Es gibt zum Light Tarif bei uns auch Telefonie ohne Flat, liegt dann zwischen dem max flat und dem light von Preis her.

Also wenn es hier Alice Kunden mit Probleme gibt, einfach fragen, ich denke, ich habe da schon ein paar Tips auf Lager.Last edited by Klaus Meier on Mon Sep 21, 2009 2:26 pm; edited 3 times in total

----------

## toralf

 *Klaus Meier wrote:*   

> gibt aber Ports, da steckt der Wurm drin und die bekommt man nicht ans laufen. Ansonsten, wenn du zu Alice gehst, gib mir deine Kundennr. und du bekommst Extraservice von mir.

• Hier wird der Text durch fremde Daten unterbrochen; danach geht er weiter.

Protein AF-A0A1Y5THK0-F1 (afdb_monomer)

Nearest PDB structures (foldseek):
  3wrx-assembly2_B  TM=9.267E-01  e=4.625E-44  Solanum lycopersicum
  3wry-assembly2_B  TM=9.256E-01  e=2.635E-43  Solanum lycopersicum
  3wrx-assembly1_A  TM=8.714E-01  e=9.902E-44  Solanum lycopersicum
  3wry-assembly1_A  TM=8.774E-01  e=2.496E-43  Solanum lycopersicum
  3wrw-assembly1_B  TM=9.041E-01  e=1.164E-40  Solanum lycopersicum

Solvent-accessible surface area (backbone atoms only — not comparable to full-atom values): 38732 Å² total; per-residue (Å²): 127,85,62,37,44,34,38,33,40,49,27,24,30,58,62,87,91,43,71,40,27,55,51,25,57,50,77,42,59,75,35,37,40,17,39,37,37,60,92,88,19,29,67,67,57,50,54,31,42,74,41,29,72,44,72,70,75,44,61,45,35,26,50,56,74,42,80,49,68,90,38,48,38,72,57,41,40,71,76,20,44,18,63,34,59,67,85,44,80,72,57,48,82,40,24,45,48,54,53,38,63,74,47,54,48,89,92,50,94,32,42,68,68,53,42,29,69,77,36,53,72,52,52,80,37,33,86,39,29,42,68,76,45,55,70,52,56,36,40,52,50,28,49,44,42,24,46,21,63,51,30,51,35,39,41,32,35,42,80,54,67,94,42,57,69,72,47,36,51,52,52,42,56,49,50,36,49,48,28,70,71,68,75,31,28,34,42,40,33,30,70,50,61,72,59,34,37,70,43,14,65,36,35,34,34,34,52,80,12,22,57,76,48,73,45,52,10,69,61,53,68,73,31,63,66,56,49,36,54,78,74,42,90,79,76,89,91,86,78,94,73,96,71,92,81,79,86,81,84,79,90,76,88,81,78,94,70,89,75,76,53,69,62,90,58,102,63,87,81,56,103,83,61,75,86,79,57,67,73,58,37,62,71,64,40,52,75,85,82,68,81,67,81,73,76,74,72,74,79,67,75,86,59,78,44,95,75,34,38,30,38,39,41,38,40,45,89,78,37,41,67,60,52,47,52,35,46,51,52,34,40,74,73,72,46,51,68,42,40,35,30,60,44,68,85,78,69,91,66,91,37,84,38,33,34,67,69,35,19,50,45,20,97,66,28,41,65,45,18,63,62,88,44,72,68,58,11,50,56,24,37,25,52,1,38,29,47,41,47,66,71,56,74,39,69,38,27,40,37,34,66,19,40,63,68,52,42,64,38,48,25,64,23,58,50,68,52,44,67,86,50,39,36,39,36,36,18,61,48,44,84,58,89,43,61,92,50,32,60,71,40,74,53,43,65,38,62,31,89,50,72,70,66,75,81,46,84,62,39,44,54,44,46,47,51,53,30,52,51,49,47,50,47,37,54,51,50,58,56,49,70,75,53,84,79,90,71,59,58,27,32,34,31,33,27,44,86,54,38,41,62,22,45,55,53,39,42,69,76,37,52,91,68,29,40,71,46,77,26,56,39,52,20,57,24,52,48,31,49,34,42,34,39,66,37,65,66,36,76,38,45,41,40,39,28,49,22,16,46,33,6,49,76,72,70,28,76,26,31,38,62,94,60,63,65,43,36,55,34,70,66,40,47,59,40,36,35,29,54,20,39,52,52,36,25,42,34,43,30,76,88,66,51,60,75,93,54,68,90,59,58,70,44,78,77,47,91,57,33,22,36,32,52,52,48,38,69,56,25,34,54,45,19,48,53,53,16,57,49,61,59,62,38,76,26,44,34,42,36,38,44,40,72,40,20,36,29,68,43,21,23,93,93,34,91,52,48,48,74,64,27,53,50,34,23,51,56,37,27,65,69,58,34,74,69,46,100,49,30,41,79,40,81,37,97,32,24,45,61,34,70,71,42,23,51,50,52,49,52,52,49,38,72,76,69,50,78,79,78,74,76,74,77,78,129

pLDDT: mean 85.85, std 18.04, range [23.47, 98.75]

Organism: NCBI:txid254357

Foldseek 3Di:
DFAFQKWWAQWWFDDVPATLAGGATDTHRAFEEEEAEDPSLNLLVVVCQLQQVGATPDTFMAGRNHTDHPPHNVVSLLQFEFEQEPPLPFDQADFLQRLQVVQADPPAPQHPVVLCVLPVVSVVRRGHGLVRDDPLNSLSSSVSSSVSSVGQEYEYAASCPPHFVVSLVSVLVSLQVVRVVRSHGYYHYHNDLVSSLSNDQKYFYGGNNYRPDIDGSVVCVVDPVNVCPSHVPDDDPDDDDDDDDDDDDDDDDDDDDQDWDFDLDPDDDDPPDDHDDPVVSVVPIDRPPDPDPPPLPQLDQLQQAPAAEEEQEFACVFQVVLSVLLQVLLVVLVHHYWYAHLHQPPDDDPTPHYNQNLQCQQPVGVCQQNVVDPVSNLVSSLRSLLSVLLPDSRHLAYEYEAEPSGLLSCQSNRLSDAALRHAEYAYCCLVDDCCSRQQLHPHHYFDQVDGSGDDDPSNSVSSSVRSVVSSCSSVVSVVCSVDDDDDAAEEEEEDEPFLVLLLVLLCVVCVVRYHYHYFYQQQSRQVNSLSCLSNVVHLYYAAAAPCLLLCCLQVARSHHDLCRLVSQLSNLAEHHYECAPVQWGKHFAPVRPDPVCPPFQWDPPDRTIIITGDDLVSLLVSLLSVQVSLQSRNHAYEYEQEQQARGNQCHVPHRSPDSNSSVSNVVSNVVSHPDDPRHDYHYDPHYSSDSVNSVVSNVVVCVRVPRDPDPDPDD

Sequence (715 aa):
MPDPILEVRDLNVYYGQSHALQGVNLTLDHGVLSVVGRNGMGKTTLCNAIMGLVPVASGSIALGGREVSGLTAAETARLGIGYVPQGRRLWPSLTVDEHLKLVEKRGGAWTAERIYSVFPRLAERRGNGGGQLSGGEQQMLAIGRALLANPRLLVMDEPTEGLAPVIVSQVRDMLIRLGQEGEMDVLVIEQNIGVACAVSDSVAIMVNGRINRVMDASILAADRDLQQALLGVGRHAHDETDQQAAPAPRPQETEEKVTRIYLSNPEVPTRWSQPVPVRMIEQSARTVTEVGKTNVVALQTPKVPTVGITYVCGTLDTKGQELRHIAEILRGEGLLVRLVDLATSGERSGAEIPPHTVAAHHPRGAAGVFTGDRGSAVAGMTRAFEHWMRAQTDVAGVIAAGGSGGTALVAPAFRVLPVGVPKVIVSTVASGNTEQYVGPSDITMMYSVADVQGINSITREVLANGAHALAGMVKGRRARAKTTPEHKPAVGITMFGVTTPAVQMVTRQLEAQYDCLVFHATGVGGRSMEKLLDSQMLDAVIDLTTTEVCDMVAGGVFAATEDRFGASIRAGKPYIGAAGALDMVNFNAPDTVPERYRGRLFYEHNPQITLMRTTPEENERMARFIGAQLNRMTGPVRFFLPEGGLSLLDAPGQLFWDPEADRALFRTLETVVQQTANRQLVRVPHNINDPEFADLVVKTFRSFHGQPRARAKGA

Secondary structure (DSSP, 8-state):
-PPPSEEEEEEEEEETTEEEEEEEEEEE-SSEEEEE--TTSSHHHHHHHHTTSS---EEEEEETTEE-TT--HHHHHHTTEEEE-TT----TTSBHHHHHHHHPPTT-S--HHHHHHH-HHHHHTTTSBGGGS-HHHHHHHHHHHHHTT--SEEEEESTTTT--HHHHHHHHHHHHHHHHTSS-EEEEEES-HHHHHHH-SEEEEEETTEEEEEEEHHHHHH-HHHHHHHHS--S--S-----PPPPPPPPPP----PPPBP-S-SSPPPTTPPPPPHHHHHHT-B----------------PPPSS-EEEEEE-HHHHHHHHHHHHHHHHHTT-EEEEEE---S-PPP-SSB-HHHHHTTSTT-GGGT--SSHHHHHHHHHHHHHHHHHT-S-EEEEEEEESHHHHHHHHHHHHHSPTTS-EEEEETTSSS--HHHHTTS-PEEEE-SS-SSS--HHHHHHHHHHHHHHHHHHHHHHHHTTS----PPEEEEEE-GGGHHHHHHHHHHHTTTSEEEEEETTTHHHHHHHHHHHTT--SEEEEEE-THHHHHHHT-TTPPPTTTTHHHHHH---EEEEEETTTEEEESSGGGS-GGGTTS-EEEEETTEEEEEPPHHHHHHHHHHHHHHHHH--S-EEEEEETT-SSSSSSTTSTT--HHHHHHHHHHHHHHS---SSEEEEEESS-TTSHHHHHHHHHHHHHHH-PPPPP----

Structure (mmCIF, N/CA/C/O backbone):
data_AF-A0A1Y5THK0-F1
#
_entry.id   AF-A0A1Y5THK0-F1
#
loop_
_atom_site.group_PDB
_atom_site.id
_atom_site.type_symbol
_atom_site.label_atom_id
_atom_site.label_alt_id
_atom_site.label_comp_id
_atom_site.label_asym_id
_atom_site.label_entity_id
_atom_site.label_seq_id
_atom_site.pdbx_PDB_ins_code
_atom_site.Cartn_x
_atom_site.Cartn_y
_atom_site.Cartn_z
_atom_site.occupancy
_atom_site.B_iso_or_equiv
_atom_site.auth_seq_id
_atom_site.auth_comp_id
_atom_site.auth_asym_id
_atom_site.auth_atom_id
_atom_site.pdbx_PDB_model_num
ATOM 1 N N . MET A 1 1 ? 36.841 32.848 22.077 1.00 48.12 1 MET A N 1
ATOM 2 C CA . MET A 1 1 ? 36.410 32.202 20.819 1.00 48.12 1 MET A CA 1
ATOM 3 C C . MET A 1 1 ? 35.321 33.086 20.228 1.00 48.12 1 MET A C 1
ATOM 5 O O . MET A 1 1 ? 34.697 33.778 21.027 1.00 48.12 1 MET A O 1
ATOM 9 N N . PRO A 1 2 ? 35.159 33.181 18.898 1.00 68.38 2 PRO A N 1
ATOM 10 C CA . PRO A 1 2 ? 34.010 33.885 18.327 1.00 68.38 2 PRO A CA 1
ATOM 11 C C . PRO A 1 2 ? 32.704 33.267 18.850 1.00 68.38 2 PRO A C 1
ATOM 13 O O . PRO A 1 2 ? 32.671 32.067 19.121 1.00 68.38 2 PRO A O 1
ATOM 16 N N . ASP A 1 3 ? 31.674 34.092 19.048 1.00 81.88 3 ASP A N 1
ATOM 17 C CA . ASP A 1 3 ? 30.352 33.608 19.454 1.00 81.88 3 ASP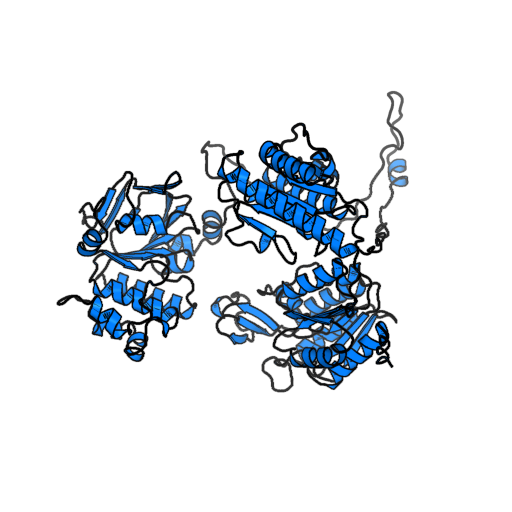 A CA 1
ATOM 18 C C . ASP A 1 3 ? 29.751 32.734 18.338 1.00 81.88 3 ASP A C 1
ATOM 20 O O . ASP A 1 3 ? 29.905 33.089 17.162 1.00 81.88 3 ASP A O 1
ATOM 24 N N . PRO A 1 4 ? 29.054 31.630 18.673 1.00 91.38 4 PRO A N 1
ATOM 25 C CA . PRO A 1 4 ? 28.422 30.764 17.682 1.00 91.38 4 PRO A CA 1
ATOM 26 C C . PRO A 1 4 ? 27.436 31.547 16.813 1.00 91.38 4 PRO A C 1
ATOM 28 O O . PRO A 1 4 ? 26.713 32.423 17.310 1.00 91.38 4 PRO A O 1
ATOM 31 N N . ILE A 1 5 ? 27.367 31.232 15.513 1.00 93.69 5 ILE A N 1
ATOM 32 C CA . ILE A 1 5 ? 26.410 31.902 14.627 1.00 93.69 5 ILE A CA 1
ATOM 33 C C . ILE A 1 5 ? 24.973 31.652 15.077 1.00 93.69 5 ILE A C 1
ATOM 35 O O . ILE A 1 5 ? 24.179 32.586 15.025 1.00 93.69 5 ILE A O 1
ATOM 39 N N . LEU A 1 6 ? 24.643 30.454 15.566 1.00 96.25 6 LEU A N 1
ATOM 40 C CA . LEU A 1 6 ? 23.337 30.131 16.132 1.00 96.25 6 LEU A CA 1
ATOM 41 C C . LEU A 1 6 ? 23.506 29.367 17.438 1.00 96.25 6 LEU A C 1
ATOM 43 O O . LEU A 1 6 ? 24.156 28.324 17.488 1.00 96.25 6 LEU A O 1
ATOM 47 N N . GLU A 1 7 ? 22.824 29.838 18.471 1.00 96.75 7 GLU A N 1
ATOM 48 C CA . GLU A 1 7 ? 22.757 29.160 19.752 1.00 96.75 7 GLU A CA 1
ATOM 49 C C . GLU A 1 7 ? 21.317 29.089 20.252 1.00 96.75 7 GLU A C 1
ATOM 51 O O . GLU A 1 7 ? 20.646 30.102 20.423 1.00 96.75 7 GLU A O 1
ATOM 56 N N . VAL A 1 8 ? 20.844 27.874 20.502 1.00 97.38 8 VAL A N 1
ATOM 57 C CA . VAL A 1 8 ? 19.521 27.566 21.039 1.00 97.38 8 VAL A CA 1
ATOM 58 C C . VAL A 1 8 ? 19.719 26.900 22.394 1.00 97.38 8 VAL A C 1
ATOM 60 O O . VAL A 1 8 ? 20.372 25.857 22.468 1.00 97.38 8 VAL A O 1
ATOM 63 N N . ARG A 1 9 ? 19.162 27.482 23.461 1.00 96.69 9 ARG A N 1
ATOM 64 C CA . ARG A 1 9 ? 19.292 26.970 24.835 1.00 96.69 9 ARG A CA 1
ATOM 65 C C . ARG A 1 9 ? 17.927 26.745 25.463 1.00 96.69 9 ARG A C 1
ATOM 67 O O . ARG A 1 9 ? 17.100 27.654 25.487 1.00 96.69 9 ARG A O 1
ATOM 74 N N . ASP A 1 10 ? 17.729 25.541 25.994 1.00 95.94 10 ASP A N 1
ATOM 75 C CA . ASP A 1 10 ? 16.518 25.102 26.699 1.00 95.94 10 ASP A CA 1
ATOM 76 C C . ASP A 1 10 ? 15.209 25.556 26.020 1.00 95.94 10 ASP A C 1
ATOM 78 O O . ASP A 1 10 ? 14.276 26.062 26.648 1.00 95.94 10 ASP A O 1
ATOM 82 N N . LEU A 1 11 ? 15.153 25.424 24.691 1.00 96.56 11 LEU A N 1
ATOM 83 C CA . LEU A 1 11 ? 14.063 25.978 23.901 1.00 96.56 11 LEU A CA 1
ATOM 84 C C . LEU A 1 11 ? 12.795 25.139 24.041 1.00 96.56 11 LEU A C 1
ATOM 86 O O . LEU A 1 11 ? 12.775 23.942 23.735 1.00 96.56 11 LEU A O 1
ATOM 90 N N . ASN A 1 12 ? 11.715 25.801 24.448 1.00 95.38 12 ASN A N 1
ATOM 91 C CA . ASN A 1 12 ? 10.410 25.200 24.660 1.00 95.38 12 ASN A CA 1
ATOM 92 C C . ASN A 1 12 ? 9.332 25.903 23.829 1.00 95.38 12 ASN A C 1
ATOM 94 O O . ASN A 1 12 ? 9.154 27.120 23.908 1.00 95.38 12 ASN A O 1
ATOM 98 N N . VAL A 1 13 ? 8.575 25.125 23.052 1.00 94.44 13 VAL A N 1
ATOM 99 C CA . VAL A 1 13 ? 7.499 25.628 22.180 1.00 94.44 13 VAL A CA 1
ATOM 100 C C . VAL A 1 13 ? 6.273 24.736 22.300 1.00 94.44 13 VAL A C 1
ATOM 102 O O . VAL A 1 13 ? 6.383 23.508 22.266 1.00 94.44 13 VAL A O 1
ATOM 105 N N . TYR A 1 14 ? 5.100 25.362 22.393 1.00 90.38 14 TYR A N 1
ATOM 106 C CA . TYR A 1 14 ? 3.813 24.688 22.531 1.00 90.38 14 TYR A CA 1
ATOM 107 C C . TYR A 1 14 ? 2.855 25.103 21.413 1.00 90.38 14 TYR A C 1
ATOM 109 O O . TYR A 1 14 ? 2.746 26.282 21.085 1.00 90.38 14 TYR A O 1
ATOM 117 N N . TYR A 1 15 ? 2.103 24.140 20.881 1.00 81.88 15 TYR A N 1
ATOM 118 C CA . TYR A 1 15 ? 0.918 24.403 20.063 1.00 81.88 15 TYR A CA 1
ATOM 119 C C . TYR A 1 15 ? -0.319 23.955 20.835 1.00 81.88 15 TYR A C 1
ATOM 121 O O . TYR A 1 15 ? -0.610 22.761 20.934 1.00 81.88 15 TYR A O 1
ATOM 129 N N . GLY A 1 16 ? -1.036 24.911 21.425 1.00 82.31 16 GLY A N 1
ATOM 130 C CA . GLY A 1 16 ? -2.111 24.594 22.363 1.00 82.31 16 GLY A CA 1
ATOM 131 C C . GLY A 1 16 ? -1.573 23.771 23.538 1.00 82.31 16 GLY A C 1
ATOM 132 O O . GLY A 1 16 ? -0.707 24.239 24.267 1.00 82.31 16 GLY A O 1
ATOM 133 N N . GLN A 1 17 ? -2.066 22.541 23.699 1.00 75.38 17 GLN A N 1
ATOM 134 C CA . GLN A 1 17 ? -1.630 21.609 24.753 1.00 75.38 17 GLN A CA 1
ATOM 135 C C . GLN A 1 17 ? -0.433 20.726 24.343 1.00 75.38 17 GLN A C 1
ATOM 137 O O . GLN A 1 17 ? 0.084 19.972 25.162 1.00 75.38 17 GLN A O 1
ATOM 142 N N . SER A 1 18 ? 0.008 20.779 23.081 1.00 78.94 18 SER A N 1
ATOM 143 C CA . SER A 1 18 ? 1.092 19.930 22.577 1.00 78.94 18 SER A CA 1
ATOM 144 C C . SER A 1 18 ? 2.453 20.586 22.793 1.00 78.94 18 SER A C 1
ATOM 146 O O . SER A 1 18 ? 2.736 21.622 22.192 1.00 78.94 18 SER A O 1
ATOM 148 N N . HIS A 1 19 ? 3.321 19.955 23.588 1.00 89.06 19 HIS A N 1
ATOM 149 C CA . HIS A 1 19 ? 4.702 20.395 23.828 1.00 89.06 19 HIS A CA 1
ATOM 150 C C . HIS A 1 19 ? 5.619 19.930 22.688 1.00 89.06 19 HIS A C 1
ATOM 152 O O . HIS A 1 19 ? 6.112 18.801 22.679 1.00 89.06 19 HIS A O 1
ATOM 158 N N . ALA A 1 20 ? 5.770 20.783 21.675 1.00 89.50 20 ALA A N 1
ATOM 159 C CA . ALA A 1 20 ? 6.383 20.438 20.395 1.00 89.50 20 ALA A CA 1
ATOM 160 C C . ALA A 1 20 ? 7.919 20.493 20.404 1.00 89.50 20 ALA A C 1
ATOM 162 O O . ALA A 1 20 ? 8.544 19.669 19.742 1.00 89.50 20 ALA A O 1
ATOM 163 N N . LEU A 1 21 ? 8.518 21.431 21.143 1.00 95.44 21 LEU A N 1
ATOM 164 C CA . LEU A 1 21 ? 9.956 21.456 21.444 1.00 95.44 21 LEU A CA 1
ATOM 165 C C . LEU A 1 21 ? 10.124 21.408 22.958 1.00 95.44 21 LEU A C 1
ATOM 167 O O . LEU A 1 21 ? 9.495 22.211 23.642 1.00 95.44 21 LEU A O 1
ATOM 171 N N . GLN A 1 22 ? 10.939 20.484 23.463 1.00 94.75 22 GLN A N 1
ATOM 172 C CA . GLN A 1 22 ? 11.036 20.149 24.885 1.00 94.75 22 GLN A CA 1
ATOM 173 C C . GLN A 1 22 ? 12.463 20.343 25.414 1.00 94.75 22 GLN A C 1
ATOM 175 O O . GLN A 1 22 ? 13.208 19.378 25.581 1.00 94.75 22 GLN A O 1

 Der Wurm steckt oftmals auf der Kundenseite. Bei mir war es so, daß mein Kabel "dicht" neben 2 benachbarten Kabeln lag, die mit jeweils 16 MBit liefen, da gab es einfach ein Übersprechen auf meine Leitung und ich war irgendwie immer der Benachteiligte - bis ich auf ein anderes Adernpaar geschaltet wurde. Dies zu klären und abzustellen hat mich allerdings 3 Wochen gedauert, und das war echt nervig.

----------

## Klaus Meier

 *toralf wrote:*   

>  *Klaus Meier wrote:*   gibt aber Ports, da steckt der Wurm drin und die bekommt man nicht ans laufen. Ansonsten, wenn du zu Alice gehst, gib mir deine Kundennr. und du bekommst Extraservice von mir. Der Wurm steckt oftmals auf der Kundenseite. Bei mir war es so, daß mein Kabel "dicht" neben 2 benachbarten Kabeln lag, die mit jeweils 16 MBit liefen, da gab es einfach ein Übersprechen auf meine Leitung und ich war irgendwie immer der Benachteiligte - bis ich auf ein anderes Adernpaar geschaltet wurde. Dies zu klären und abzustellen hat mich allerdings 3 Wochen gedauert, und das war echt nervig.

 

Und was viele nicht glauben, Schnurlostelefone töten WLan. Die Teile so weit wie möglich vom Router aufstellen. Oder erst gar kein WLan verwenden. Tja, da hat die DTAG auch so ein paar Nettigkeiten auf Lager. Kunde hat 4000m Leitung und die bauen einen neuen Hauptverteiler, wo dann die Kunden, die in der Nachbarschaft wohnen nur noch 600m Leitung haben. Bei 600m Leitung ist ja volle Geschwindigkeit möglich, da die Strippen aber durch den gleichen Kabelstrang gehen, töten das 16000er Signal das Signal lauf den langen Strippen...

----------

## pablo_supertux

wo genau auf der Homepage steht, dass man ein Monat kündigungsfrist hat? Das wäre super, dann würde ich erstmal am Anfang testen wollen und die Preise vergleichen.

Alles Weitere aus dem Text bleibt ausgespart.